Thank you in advance


----------



## mmadmikes1 (Oct 19, 2009)

Not all fresh juice is treated and sometimes fermentaion will have alreay started when it comes. All fresh juice I have used have come with that as a discloser.You could open it and treat it yourself


----------



## Tom (Oct 19, 2009)

If its true fresh juice it will start fermenting as soon as it gets room temp. Better get more carboys FAST


----------



## mmadmikes1 (Oct 19, 2009)

Tom said:


> If its true fresh juice it will start fermenting as soon as it gets room temp. Better get more carboys FAST


Sounds like you hit it on the button, more carboys is always a good answerLOLOLOL


----------



## Wade E (Oct 19, 2009)

Same here even if sulfited that they usually will start up by them selves even if cold stored just at a much slower pace. I had bought one of these that was 4 months old and stored at 38* and when i brought it home and opened it the sg was at 1.025 and once it warmed up it started fermenting faster. I woud call the place you bought it and ask if you can bring bac and store it for a little while back in the cool room.


----------



## slurve (Oct 20, 2009)

Thank you guys i suspected as much,more carboys it is. Unfortunately there is no accompanying measurements and indication of treatment, and I'm afraid the importer know next to nothing about the juice. I am currently brining them up to room temp where I will add a small amount of KMS just in case there has been no addition.

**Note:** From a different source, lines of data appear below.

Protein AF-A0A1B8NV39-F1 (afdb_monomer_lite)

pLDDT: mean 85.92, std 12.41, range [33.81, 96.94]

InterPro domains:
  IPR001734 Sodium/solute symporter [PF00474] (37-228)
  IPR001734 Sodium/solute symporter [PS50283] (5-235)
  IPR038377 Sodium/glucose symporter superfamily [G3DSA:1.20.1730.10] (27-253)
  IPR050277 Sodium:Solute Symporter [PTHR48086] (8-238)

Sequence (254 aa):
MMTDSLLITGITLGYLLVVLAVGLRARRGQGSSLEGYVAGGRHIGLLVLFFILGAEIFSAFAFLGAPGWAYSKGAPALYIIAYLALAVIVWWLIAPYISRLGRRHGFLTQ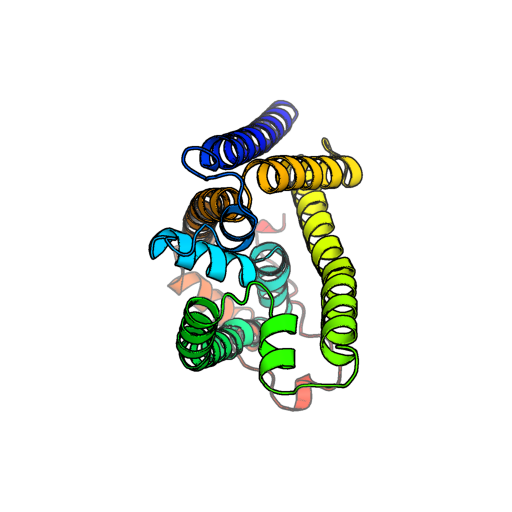AEFLTACYPTRGNLLGLFIGIVSVLAMIPYLTIQIAGAGMLFEAATSGTIPFWLGSLLACGVVAAYVYASGLQGIGWTNLLQGVMMVVVAWFLGLATADQFFGGVGEMFREIQREAPEYLTMPGPAAWDGAPSPRPSWSAPWAA

Organism: Halomonas elongata (NCBI:txid2746)

Structure (mmCIF, N/CA/C/O backbone):
data_AF-A0A1B8NV39-F1
#
_entry.id   AF-A0A1B8NV39-F1
#
loop_
_atom_site.group_PDB
_atom_site.id
_atom_site.type_symbol
_atom_site.label_atom_id
_atom_site.label_alt_id
_atom_site.label_comp_id
_atom_site.label_asym_id
_atom_site.label_entity_id
_atom_site.label_seq_id
_atom_site.pdbx_PDB_ins_code
_atom_site.Cartn_x
_atom_site.Cartn_y
_atom_site.Cartn_z
_atom_site.occupancy
_atom_site.B_iso_or_equiv
_atom_site.auth_seq_id
_atom_site.auth_comp_id
_atom_site.auth_asym_id
_atom_site.auth_atom_id
_atom_site.pdbx_PDB_model_num
ATOM 1 N N . MET A 1 1 ? 6.804 12.109 -28.705 1.00 56.28 1 MET A N 1
ATOM 2 C CA . MET A 1 1 ? 7.026 12.847 -27.439 1.00 56.28 1 MET A CA 1
ATOM 3 C C . MET A 1 1 ? 5.770 13.567 -26.940 1.00 56.28 1 MET A C 1
ATOM 5 O O . MET A 1 1 ? 5.237 13.136 -25.929 1.00 56.28 1 MET A O 1
ATOM 9 N N . MET A 1 2 ? 5.245 14.617 -27.604 1.00 60.09 2 MET A N 1
ATOM 10 C CA . MET A 1 2 ? 4.035 15.318 -27.103 1.00 60.09 2 MET A CA 1
ATOM 11 C C . MET A 1 2 ? 2.773 14.437 -27.117 1.00 60.09 2 MET A C 1
ATOM 13 O O . MET A 1 2 ? 2.003 14.459 -26.163 1.00 60.09 2 MET A O 1
ATOM 17 N N . THR A 1 3 ? 2.588 13.618 -28.158 1.00 74.62 3 THR A N 1
ATOM 18 C CA . THR A 1 3 ? 1.464 12.671 -28.262 1.00 74.62 3 THR A CA 1
ATOM 19 C C . THR A 1 3 ? 1.518 11.589 -27.182 1.00 74.62 3 THR A C 1
ATOM 21 O O . THR A 1 3 ? 0.491 11.261 -26.595 1.00 74.62 3 THR A O 1
ATOM 24 N N . ASP A 1 4 ? 2.716 11.091 -26.867 1.00 79.44 4 ASP A N 1
ATOM 25 C CA . ASP A 1 4 ? 2.921 10.043 -25.859 1.00 79.44 4 ASP A CA 1
ATOM 26 C C . ASP A 1 4 ? 2.654 10.582 -24.449 1.00 79.44 4 ASP A C 1
ATOM 28 O O . ASP A 1 4 ? 1.941 9.956 -23.669 1.00 79.44 4 ASP A O 1
ATOM 32 N N . SER A 1 5 ? 3.133 11.793 -24.143 1.00 77.19 5 SER A N 1
ATOM 33 C CA . SER A 1 5 ? 2.870 12.448 -22.855 1.00 77.19 5 SER A CA 1
ATOM 34 C C . SER A 1 5 ? 1.381 12.773 -22.658 1.00 77.19 5 SER A C 1
ATOM 36 O O . SER A 1 5 ? 0.824 12.527 -21.584 1.00 77.19 5 SER A O 1
ATOM 38 N N . LEU A 1 6 ? 0.692 13.243 -23.706 1.00 84.12 6 LEU A N 1
ATOM 39 C CA . LEU A 1 6 ? -0.759 13.463 -23.674 1.00 84.12 6 LEU A CA 1
ATOM 40 C C . LEU A 1 6 ? -1.533 12.162 -23.449 1.00 84.12 6 LEU A C 1
ATOM 42 O O . LEU A 1 6 ? -2.479 12.142 -22.663 1.00 84.12 6 LEU A O 1
ATOM 46 N N . LEU A 1 7 ? -1.119 11.074 -24.100 1.00 87.88 7 LEU A N 1
ATOM 47 C CA . LEU A 1 7 ? -1.733 9.762 -23.935 1.00 87.88 7 LEU A CA 1
ATOM 48 C C . LEU A 1 7 ? -1.536 9.228 -22.512 1.00 87.88 7 LEU A C 1
ATOM 50 O O . LEU A 1 7 ? -2.510 8.817 -21.882 1.00 87.88 7 LEU A O 1
ATOM 54 N N . ILE A 1 8 ? -0.319 9.299 -21.964 1.00 85.00 8 ILE A N 1
ATOM 55 C CA . ILE A 1 8 ? -0.041 8.846 -20.593 1.00 85.00 8 ILE A CA 1
ATOM 56 C C . ILE A 1 8 ? -0.815 9.689 -19.577 1.00 85.00 8 ILE A C 1
ATOM 58 O O . ILE A 1 8 ? -1.445 9.149 -18.664 1.00 85.00 8 ILE A O 1
ATOM 62 N N . THR A 1 9 ? -0.840 11.008 -19.763 1.00 85.88 9 THR A N 1
ATOM 63 C CA . THR A 1 9 ? -1.618 11.923 -18.918 1.00 85.88 9 THR A CA 1
ATOM 64 C C . THR A 1 9 ? -3.114 11.604 -18.995 1.00 85.88 9 THR A C 1
ATOM 66 O O . THR A 1 9 ? -3.784 11.525 -17.965 1.00 85.88 9 THR A O 1
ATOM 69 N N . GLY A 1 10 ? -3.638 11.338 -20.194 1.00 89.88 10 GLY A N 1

If you don't mind could i change the subject to my next issue. The buckets themselves have a small blowoff stopper and suggest that they can be used for primary by removing some of the juice to allow some headroom and then loosely re attaching the lid. I have seen other documentation that this quasi open fermentation is safe, but coming from the world of beer brewing, this is scaring me, is this truly safe during primary and then going to more traditional sealed and air locked secondaries?


----------



## Wade E (Oct 20, 2009)

That will work well and is actually the better way to ferment cause yeast need 02 to form good colonies.


----------



## Tom (Oct 20, 2009)

Slurve,
Thats what I do just lay the lid on top. I wait till gravity is about 1.010 then racy to a carboy and add airlock.


----------



## slurve (Oct 21, 2009)

Awesome guys, thank you very much for your guidance. 

If anyone checks in one more time, with the lid on loosely would you recommend leaving the small rubber lid stopper(prob half inch) in or out?


----------



## Tom (Oct 21, 2009)

Makes no difference. Just lay the lid on top. There is enough spece for the air to get in.


----------